Sport

Iga Świątek poznała rywalkę w IV rundzie Australian Open. Idzie jak burza!

2025-01-18

Autor: Katarzyna

Iga Świątek triumfuje w III rundzie

Iga Świątek (2. WTA) zaprezentowała się znakomicie w III rundzie Australian Open, pokonując Brytyjkę Emmę Raducanu (61. WTA) w spektakularnym stylu, wygrywając 6:1, 6:0. Dziennikarz Sport.pl, Dominik Senkowski, podkreślił, że Iga nie dała szans swojej rywalce, co tylko potwierdza jej znakomite umiejętności na korcie.

Nowa rywalka w IV rundzie

Dwie godziny po meczu, Iga poznała swoją rywalkę w IV rundzie Australian Open. Zwyciężczynią pojedynku między Evą Lys (Niemcy, 128. WTA) a Jaqueline Cristian (Rumunia, 82. WTA) była Lys.
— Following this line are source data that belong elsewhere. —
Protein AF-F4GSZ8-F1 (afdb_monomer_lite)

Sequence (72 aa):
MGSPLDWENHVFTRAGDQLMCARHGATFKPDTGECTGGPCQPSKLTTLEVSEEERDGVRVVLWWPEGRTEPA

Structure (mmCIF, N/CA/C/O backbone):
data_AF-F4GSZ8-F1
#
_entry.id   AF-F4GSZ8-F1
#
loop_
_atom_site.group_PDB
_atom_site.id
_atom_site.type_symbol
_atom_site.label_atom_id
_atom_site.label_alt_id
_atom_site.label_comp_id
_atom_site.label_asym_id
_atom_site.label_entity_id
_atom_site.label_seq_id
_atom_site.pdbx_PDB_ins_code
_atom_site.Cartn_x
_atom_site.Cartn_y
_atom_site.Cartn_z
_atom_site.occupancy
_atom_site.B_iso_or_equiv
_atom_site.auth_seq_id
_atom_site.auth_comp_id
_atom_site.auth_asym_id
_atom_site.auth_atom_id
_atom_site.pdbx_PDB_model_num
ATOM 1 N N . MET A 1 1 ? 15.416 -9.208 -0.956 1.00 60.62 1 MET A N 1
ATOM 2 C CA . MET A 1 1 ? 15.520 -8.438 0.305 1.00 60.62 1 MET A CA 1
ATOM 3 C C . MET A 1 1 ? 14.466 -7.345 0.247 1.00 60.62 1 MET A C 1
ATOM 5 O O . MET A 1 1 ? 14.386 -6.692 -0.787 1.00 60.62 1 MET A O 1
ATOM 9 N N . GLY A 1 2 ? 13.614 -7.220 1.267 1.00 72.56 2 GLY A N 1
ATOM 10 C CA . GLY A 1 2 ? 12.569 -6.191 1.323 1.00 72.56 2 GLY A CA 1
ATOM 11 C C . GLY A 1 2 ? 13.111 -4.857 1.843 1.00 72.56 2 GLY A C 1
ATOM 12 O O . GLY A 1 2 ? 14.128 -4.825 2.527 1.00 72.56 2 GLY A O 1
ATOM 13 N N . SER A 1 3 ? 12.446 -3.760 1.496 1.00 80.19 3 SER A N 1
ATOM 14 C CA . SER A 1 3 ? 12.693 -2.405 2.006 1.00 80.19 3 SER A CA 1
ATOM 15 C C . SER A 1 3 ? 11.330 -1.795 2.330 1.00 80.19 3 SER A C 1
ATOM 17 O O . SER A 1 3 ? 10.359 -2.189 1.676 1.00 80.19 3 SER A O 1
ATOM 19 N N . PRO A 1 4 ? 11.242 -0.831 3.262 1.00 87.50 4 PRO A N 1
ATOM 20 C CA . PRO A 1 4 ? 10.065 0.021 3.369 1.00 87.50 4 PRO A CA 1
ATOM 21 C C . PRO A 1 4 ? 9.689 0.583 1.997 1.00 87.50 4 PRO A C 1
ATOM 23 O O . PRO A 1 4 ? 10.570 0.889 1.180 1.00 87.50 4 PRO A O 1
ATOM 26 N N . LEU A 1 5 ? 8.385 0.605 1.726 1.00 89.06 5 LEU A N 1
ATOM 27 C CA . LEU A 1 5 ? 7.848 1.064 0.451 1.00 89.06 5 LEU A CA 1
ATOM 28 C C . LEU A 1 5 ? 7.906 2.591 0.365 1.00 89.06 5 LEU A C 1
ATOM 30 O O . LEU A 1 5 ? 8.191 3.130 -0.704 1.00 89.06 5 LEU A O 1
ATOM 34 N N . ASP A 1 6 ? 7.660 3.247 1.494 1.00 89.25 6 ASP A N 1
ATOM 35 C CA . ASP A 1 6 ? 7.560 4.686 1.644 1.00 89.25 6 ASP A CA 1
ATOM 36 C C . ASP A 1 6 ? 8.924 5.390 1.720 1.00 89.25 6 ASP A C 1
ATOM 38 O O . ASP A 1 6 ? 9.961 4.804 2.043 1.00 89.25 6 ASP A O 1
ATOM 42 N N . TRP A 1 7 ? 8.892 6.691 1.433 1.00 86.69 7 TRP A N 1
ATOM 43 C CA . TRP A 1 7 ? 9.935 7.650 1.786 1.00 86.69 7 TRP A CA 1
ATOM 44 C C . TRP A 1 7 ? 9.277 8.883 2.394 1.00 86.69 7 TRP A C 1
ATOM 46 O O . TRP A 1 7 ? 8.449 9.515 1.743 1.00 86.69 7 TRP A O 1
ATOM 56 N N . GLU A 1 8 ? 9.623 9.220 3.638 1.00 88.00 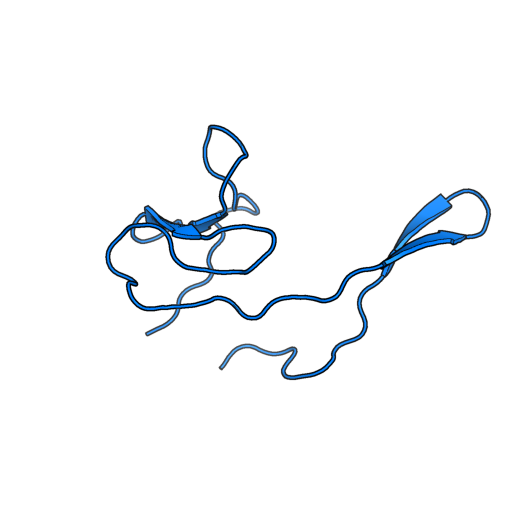8 GLU A N 1
ATOM 57 C CA . GLU A 1 8 ? 9.053 10.373 4.358 1.00 88.00 8 GLU A CA 1
ATOM 58 C C . GLU A 1 8 ? 7.508 10.385 4.364 1.00 88.00 8 GLU A C 1
ATOM 60 O O . GLU A 1 8 ? 6.881 11.432 4.234 1.00 88.00 8 GLU A O 1
ATOM 65 N N . ASN A 1 9 ? 6.877 9.214 4.533 1.00 84.38 9 ASN A N 1
ATOM 66 C CA . ASN A 1 9 ? 5.418 9.010 4.482 1.00 84.38 9 ASN A CA 1
ATOM 67 C C . ASN A 1 9 ? 4.769 9.215 3.099 1.00 84.38 9 ASN A C 1
ATOM 69 O O . ASN A 1 9 ? 3.543 9.273 2.988 1.00 84.38 9 ASN A O 1
ATOM 73 N N . HIS A 1 10 ? 5.560 9.280 2.028 1.00 89.00 10 HIS A N 1
ATOM 74 C CA . HIS A 1 10 ? 5.059 9.267 0.658 1.00 89.00 10 HIS A CA 1
ATOM 75 C C . HIS A 1 10 ? 5.156 7.863 0.068 1.00 89.00 10 HIS A C 1
ATOM 77 O O . HIS A 1 10 ? 6.235 7.276 -0.002 1.00 89.00 10 HIS A O 1
ATOM 83 N N . VAL A 1 11 ? 4.014 7.340 -0.381 1.00 93.44 11 VAL A N 1
ATOM 84 C CA . VAL A 1 11 ? 3.910 5.986 -0.947 1.00 93.44 11 VAL A CA 1
ATOM 85 C C . VAL A 1 11 ? 3.220 5.954 -2.311 1.00 93.44 11 VAL A C 1
ATOM 87 O O . VAL A 1 11 ? 3.358 4.979 -3.039 1.00 93.44 11 VAL A O 1
ATOM 90 N N . PHE A 1 12 ? 2.508 7.012 -2.700 1.00 95.31 12 PHE A N 1
ATOM 91 C CA . PHE A 1 12 ? 1.809 7.065 -3.983 1.00 95.31 12 PHE A CA 1
ATOM 92 C C . PHE A 1 12 ? 2.699 7.577 -5.120 1.00 95.31 12 PHE A C 1
ATOM 94 O O . PHE A 1 12 ? 3.627 8.364 -4.916 1.00 95.31 12 PHE A O 1
ATOM 101 N N . TH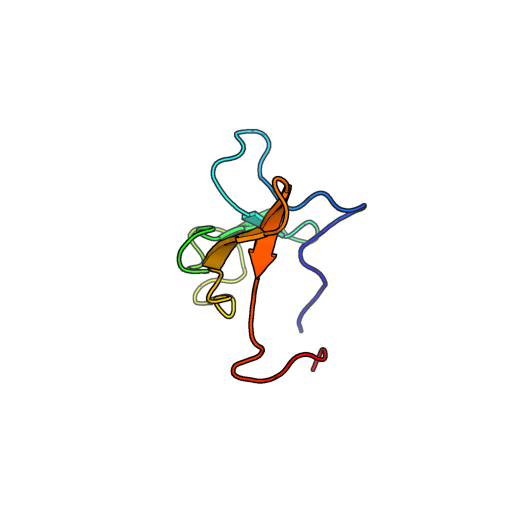R A 1 13 ? 2.377 7.169 -6.349 1.00 93.81 13 THR A N 1
ATOM 102 C CA . THR A 1 13 ? 2.880 7.818 -7.566 1.00 93.81 13 THR A CA 1
ATOM 103 C C . THR A 1 13 ? 2.484 9.298 -7.587 1.00 93.81 13 THR A C 1
ATOM 105 O O . THR A 1 13 ? 1.558 9.734 -6.904 1.00 93.81 13 THR A O 1
ATOM 108 N N . ARG A 1 14 ? 3.126 10.089 -8.456 1.00 91.38 14 ARG A N 1
ATOM 109 C CA . ARG A 1 14 ? 2.730 11.493 -8.677 1.00 91.38 14 ARG A CA 1
ATOM 110 C C . ARG A 1 14 ? 1.291 11.649 -9.176 1.00 91.38 14 ARG A C 1
ATOM 112 O O . ARG A 1 14 ? 0.700 12.699 -8.958 1.00 91.38 14 ARG A O 1
ATOM 119 N N . ALA A 1 15 ? 0.763 10.641 -9.869 1.00 93.69 15 ALA A N 1
ATOM 120 C CA . ALA A 1 15 ? -0.618 10.633 -10.338 1.00 93.69 15 ALA A CA 1
ATOM 121 C C . ALA A 1 15 ? -1.614 10.238 -9.231 1.00 93.69 15 ALA A C 1
ATOM 123 O O . ALA A 1 15 ? -2.799 10.519 -9.368 1.00 93.69 15 ALA A O 1
ATOM 124 N N . GLY A 1 16 ? -1.146 9.624 -8.137 1.00 94.31 16 GLY A N 1
ATOM 125 C CA . GLY A 1 16 ? -1.987 9.200 -7.016 1.00 94.31 16 GLY A CA 1
ATOM 126 C C . GLY A 1 16 ? -2.756 7.896 -7.248 1.00 94.31 16 GLY A C 1
ATOM 127 O O . GLY A 1 16 ? -3.625 7.560 -6.456 1.00 94.31 16 GLY A O 1
ATOM 128 N N . ASP A 1 17 ? -2.457 7.164 -8.319 1.00 95.88 17 ASP A N 1
ATOM 129 C CA . ASP A 1 17 ? -3.212 5.991 -8.777 1.00 95.88 17 ASP A CA 1
ATOM 130 C C . ASP A 1 17 ? -2.594 4.645 -8.363 1.00 95.88 17 ASP A C 1
ATOM 132 O O . ASP A 1 17 ? -3.269 3.615 -8.357 1.00 95.88 17 ASP A O 1
ATOM 136 N N . GLN A 1 18 ? -1.306 4.636 -8.018 1.00 95.94 18 GLN A N 1
ATOM 137 C CA . GLN A 1 18 ? -0.573 3.435 -7.626 1.00 95.94 18 GLN A CA 1
ATOM 138 C C . GLN A 1 18 ? 0.331 3.703 -6.427 1.00 95.94 18 GLN A C 1
ATOM 140 O O . GLN A 1 18 ? 0.728 4.840 -6.169 1.00 95.94 18 GLN A O 1
ATOM 145 N N . LEU A 1 19 ? 0.713 2.635 -5.731 1.00 95.31 19 LEU A N 1
ATOM 146 C CA . LEU A 1 19 ? 1.778 2.674 -4.734 1.00 95.31 19 LEU A CA 1
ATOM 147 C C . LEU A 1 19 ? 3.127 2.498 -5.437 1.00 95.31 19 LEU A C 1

W związku z tym, niezależnie od tego, kto wygrał, Iga stała się zdecydowaną faworytką w walce o ćwierćfinał turnieju.

Droga Ewy Lys do IV rundy

Eva Lys dotarła do głównego turnieju z kwalifikacji jako szczęśliwa przegrana, pomimo wcześniejszej porażki w decydującym meczu z australijską zawodniczką Destanee Aiava (195. WTA) – 1:6, 6:2, 4:6. Skorzystała na wycofaniu się Anny Kalinskiej, co otworzyło jej drogę do startu w głównym turnieju. W dwóch pierwszych rundach zaskoczyła wszystkich, pokonując wyżej notowane rywalki: Kimberly Birrell (101. WTA) 6:2, 6:2 oraz Warwarę Graczową (Francja, 69. WTA) 6:2, 3:6, 6:4.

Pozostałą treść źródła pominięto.